I still find that people thrust printed media kits in my direction at all manner of events. I’ll be honest, I can count on one hand in fifteen years how often Ive referred to one. If I need details I’ll ask. I’ll check your website, ask your PR team questions, look up items on social media. Your press kit is a waste of trees that probably hits the recycle can the moment I got home.

Keep owner blabbering to a minimum

I get it, you have the grandest vision that any grand person ever had. Your restaurant is your baby, your dream, your empire. But while you’re talking, the food is getting cold, and we’re getting bored. Let people eat their food and follow up with queries between courses.
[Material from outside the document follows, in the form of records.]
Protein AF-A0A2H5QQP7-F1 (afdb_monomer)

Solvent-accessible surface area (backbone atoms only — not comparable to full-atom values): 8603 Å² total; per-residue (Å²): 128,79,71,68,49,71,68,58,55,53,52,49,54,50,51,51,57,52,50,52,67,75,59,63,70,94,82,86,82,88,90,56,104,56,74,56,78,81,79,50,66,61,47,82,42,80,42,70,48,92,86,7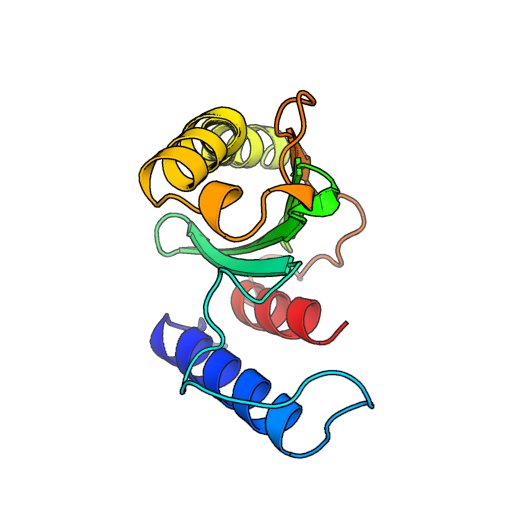6,43,41,30,28,39,36,36,32,53,83,72,35,34,33,38,37,42,43,33,77,72,47,87,74,44,50,62,55,53,49,59,72,51,49,58,50,40,55,53,48,61,52,48,39,57,73,74,42,44,47,80,80,39,54,89,55,63,68,91,67,76,45,42,72,42,76,43,84,86,46,74,66,58,68,88,90,61,56,51,32,43,59,50,43,57,56,63,74,74,114

Mean predicted aligned error: 7.83 Å

Structure (mmCIF, N/CA/C/O backbone):
data_AF-A0A2H5QQP7-F1
#
_entry.id   AF-A0A2H5QQP7-F1
#
loop_
_atom_site.group_PDB
_atom_site.id
_atom_site.type_symbol
_atom_site.label_atom_id
_atom_site.label_alt_id
_atom_site.label_comp_id
_atom_site.label_asym_id
_atom_site.label_entity_id
_atom_site.label_seq_id
_atom_site.pdbx_PDB_ins_code
_atom_site.Cartn_x
_atom_site.Cartn_y
_atom_site.Cartn_z
_atom_site.occupancy
_atom_site.B_iso_or_equiv
_atom_site.auth_seq_id
_atom_site.auth_comp_id
_atom_site.auth_asym_id
_atom_site.auth_atom_id
_atom_site.pdbx_PDB_model_num
ATOM 1 N N . MET A 1 1 ? 13.953 -9.880 -21.683 1.00 51.94 1 MET A N 1
ATOM 2 C CA . MET A 1 1 ? 13.078 -10.377 -20.599 1.00 51.94 1 MET A CA 1
ATOM 3 C C . MET A 1 1 ? 11.747 -9.639 -20.684 1.00 51.94 1 MET A C 1
ATOM 5 O O . MET A 1 1 ? 11.745 -8.511 -21.162 1.00 51.94 1 MET A O 1
ATOM 9 N N . GLY A 1 2 ? 10.632 -10.296 -20.352 1.00 70.25 2 GLY A N 1
ATOM 10 C CA . GLY A 1 2 ? 9.278 -9.737 -20.471 1.00 70.25 2 GLY A CA 1
ATOM 11 C C . GLY A 1 2 ? 8.778 -9.134 -19.157 1.00 70.25 2 GLY A C 1
ATOM 12 O O . GLY A 1 2 ? 9.207 -9.548 -18.085 1.00 70.25 2 GLY A O 1
ATOM 13 N N . TRP A 1 3 ? 7.876 -8.161 -19.251 1.00 79.81 3 TRP A N 1
ATOM 14 C CA . TRP A 1 3 ? 7.256 -7.496 -18.105 1.00 79.81 3 TRP A CA 1
ATOM 15 C C . TRP A 1 3 ? 6.171 -8.383 -17.483 1.00 79.81 3 TRP A C 1
ATOM 17 O O . TRP A 1 3 ? 5.411 -9.020 -18.213 1.00 79.81 3 TRP A O 1
ATOM 27 N N . LEU A 1 4 ? 6.056 -8.400 -16.150 1.00 82.31 4 LEU A N 1
ATOM 28 C CA . LEU A 1 4 ? 4.919 -9.058 -15.497 1.00 82.31 4 LEU A CA 1
ATOM 29 C C . LEU A 1 4 ? 3.651 -8.213 -15.676 1.00 82.31 4 LEU A C 1
ATOM 31 O O . LEU A 1 4 ? 3.594 -7.061 -15.238 1.00 82.31 4 LEU A O 1
ATOM 35 N N . SER A 1 5 ? 2.639 -8.804 -16.312 1.00 84.81 5 SER A N 1
ATOM 36 C CA . SER A 1 5 ? 1.289 -8.234 -16.413 1.00 84.81 5 SER A CA 1
ATOM 37 C C . SER A 1 5 ? 0.480 -8.433 -15.128 1.00 84.81 5 SER A C 1
ATOM 39 O O . SER A 1 5 ? 0.864 -9.208 -14.247 1.00 84.81 5 SER A O 1
ATOM 41 N N . ASP A 1 6 ? -0.677 -7.774 -15.057 1.00 83.62 6 ASP A N 1
ATOM 42 C CA . ASP A 1 6 ? -1.628 -7.888 -13.949 1.00 83.62 6 ASP A CA 1
ATOM 43 C C . ASP A 1 6 ? -1.991 -9.351 -13.643 1.00 83.62 6 ASP A C 1
ATOM 45 O O . ASP A 1 6 ? -2.010 -9.730 -12.472 1.00 83.62 6 ASP A O 1
ATOM 49 N N . ASP A 1 7 ? -2.201 -10.189 -14.664 1.00 84.62 7 ASP A N 1
ATOM 50 C CA . ASP A 1 7 ? -2.551 -11.609 -14.495 1.00 84.62 7 ASP A CA 1
ATOM 51 C C . ASP A 1 7 ? -1.470 -12.387 -13.734 1.00 84.62 7 ASP A C 1
ATOM 53 O O . ASP A 1 7 ? -1.776 -13.175 -12.839 1.00 84.62 7 ASP A O 1
ATOM 57 N N . HIS A 1 8 ? -0.194 -12.123 -14.035 1.00 86.19 8 HIS A N 1
ATOM 58 C CA . HIS A 1 8 ? 0.926 -12.774 -13.355 1.00 86.19 8 HIS A CA 1
ATOM 59 C C . HIS A 1 8 ? 0.992 -12.378 -11.876 1.00 86.19 8 HIS A C 1
ATOM 61 O O . HIS A 1 8 ? 1.229 -13.225 -11.013 1.00 86.19 8 HIS A O 1
ATOM 67 N N . ILE A 1 9 ? 0.774 -11.093 -11.576 1.00 83.56 9 ILE A N 1
ATOM 68 C CA . ILE A 1 9 ? 0.780 -10.579 -10.202 1.00 83.56 9 ILE A CA 1
ATOM 69 C C . ILE A 1 9 ? -0.392 -11.163 -9.406 1.00 83.56 9 ILE A C 1
ATOM 71 O O . ILE A 1 9 ? -0.192 -11.640 -8.287 1.00 83.56 9 ILE A O 1
ATOM 75 N N . HIS A 1 10 ? -1.598 -11.177 -9.981 1.00 82.31 10 HIS A N 1
ATOM 76 C CA . HIS A 1 10 ? -2.784 -11.738 -9.329 1.00 82.31 10 HIS A CA 1
ATOM 77 C C . HIS A 1 10 ? -2.625 -13.232 -9.044 1.00 82.31 10 HIS A C 1
ATOM 79 O O . HIS A 1 10 ? 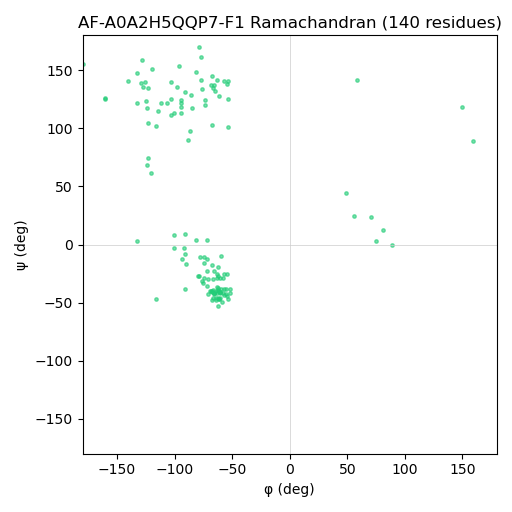-2.893 -13.675 -7.924 1.00 82.31 10 HIS A O 1
ATOM 85 N N . GLU A 1 11 ? -2.148 -13.999 -10.023 1.00 83.88 11 GLU A N 1
ATOM 86 C CA . GLU A 1 11 ? -1.964 -15.441 -9.880 1.00 83.88 11 GLU A CA 1
ATOM 87 C C . GLU A 1 11 ? -0.930 -15.778 -8.802 1.00 83.88 11 GLU A C 1
ATOM 89 O O . GLU A 1 11 ? -1.151 -16.645 -7.957 1.00 83.88 11 GLU A O 1
ATOM 94 N N . TYR A 1 12 ? 0.180 -15.043 -8.750 1.00 81.75 12 TYR A N 1
ATOM 95 C CA . TYR A 1 12 ? 1.180 -15.267 -7.715 1.00 81.75 12 TYR A CA 1
ATOM 96 C C . TYR A 1 12 ? 0.662 -14.933 -6.307 1.00 81.75 12 TYR A C 1
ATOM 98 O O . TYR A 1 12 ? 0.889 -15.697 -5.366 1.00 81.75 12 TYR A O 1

I know you have a narrative you want to tell, but don’t send folks to sleep with it.

If you must tell a story with intricate details, leave it to the start/end or a natural pause between dishes at the mid point.

Though we do want to hear from the chef

Most chefs are like rare mythic creatures, the yeti or chupacabra of the kitchen. In my experience they rarely get up in front of a bunch of journalists and want to speak about their food. There’s the odd exception sure, but on the whole, they want to be back in the kitchen stat. If you can encourage your kitchen team to talk before or after your event, and have them field Q&A’s, that’s fabulous.

Quid pro quo

Don’t ever say your invite is contingent on a review, a writeup or a social media post. Don’t be that business. While influencers might fall over themselves for a free meal, and free content – journalists will be instantly turned off. Frankly, it’s rare I even respond to these types of request, I just hit delete and move on.

If you need to demand a guaranteed write up in exchange for an invite, my guess is that your restaurant and food doesn’t stand up on its own merits.

Extra touches

To go gifts – who doesn’t like a present. Send me home with a gift bag, and I get goofy. I know I know. This can be simple stuff. A sample of your product or something the chef made up special. A gift card for 20% off the next visit. The extra touches really do leave a lasting impression.

Research your writers – know their publications, their sensibilities and their general likes. Sure, I know when I’m being charmed, but that’s absolutely better than, “oh I’ll have to check out your site one day”.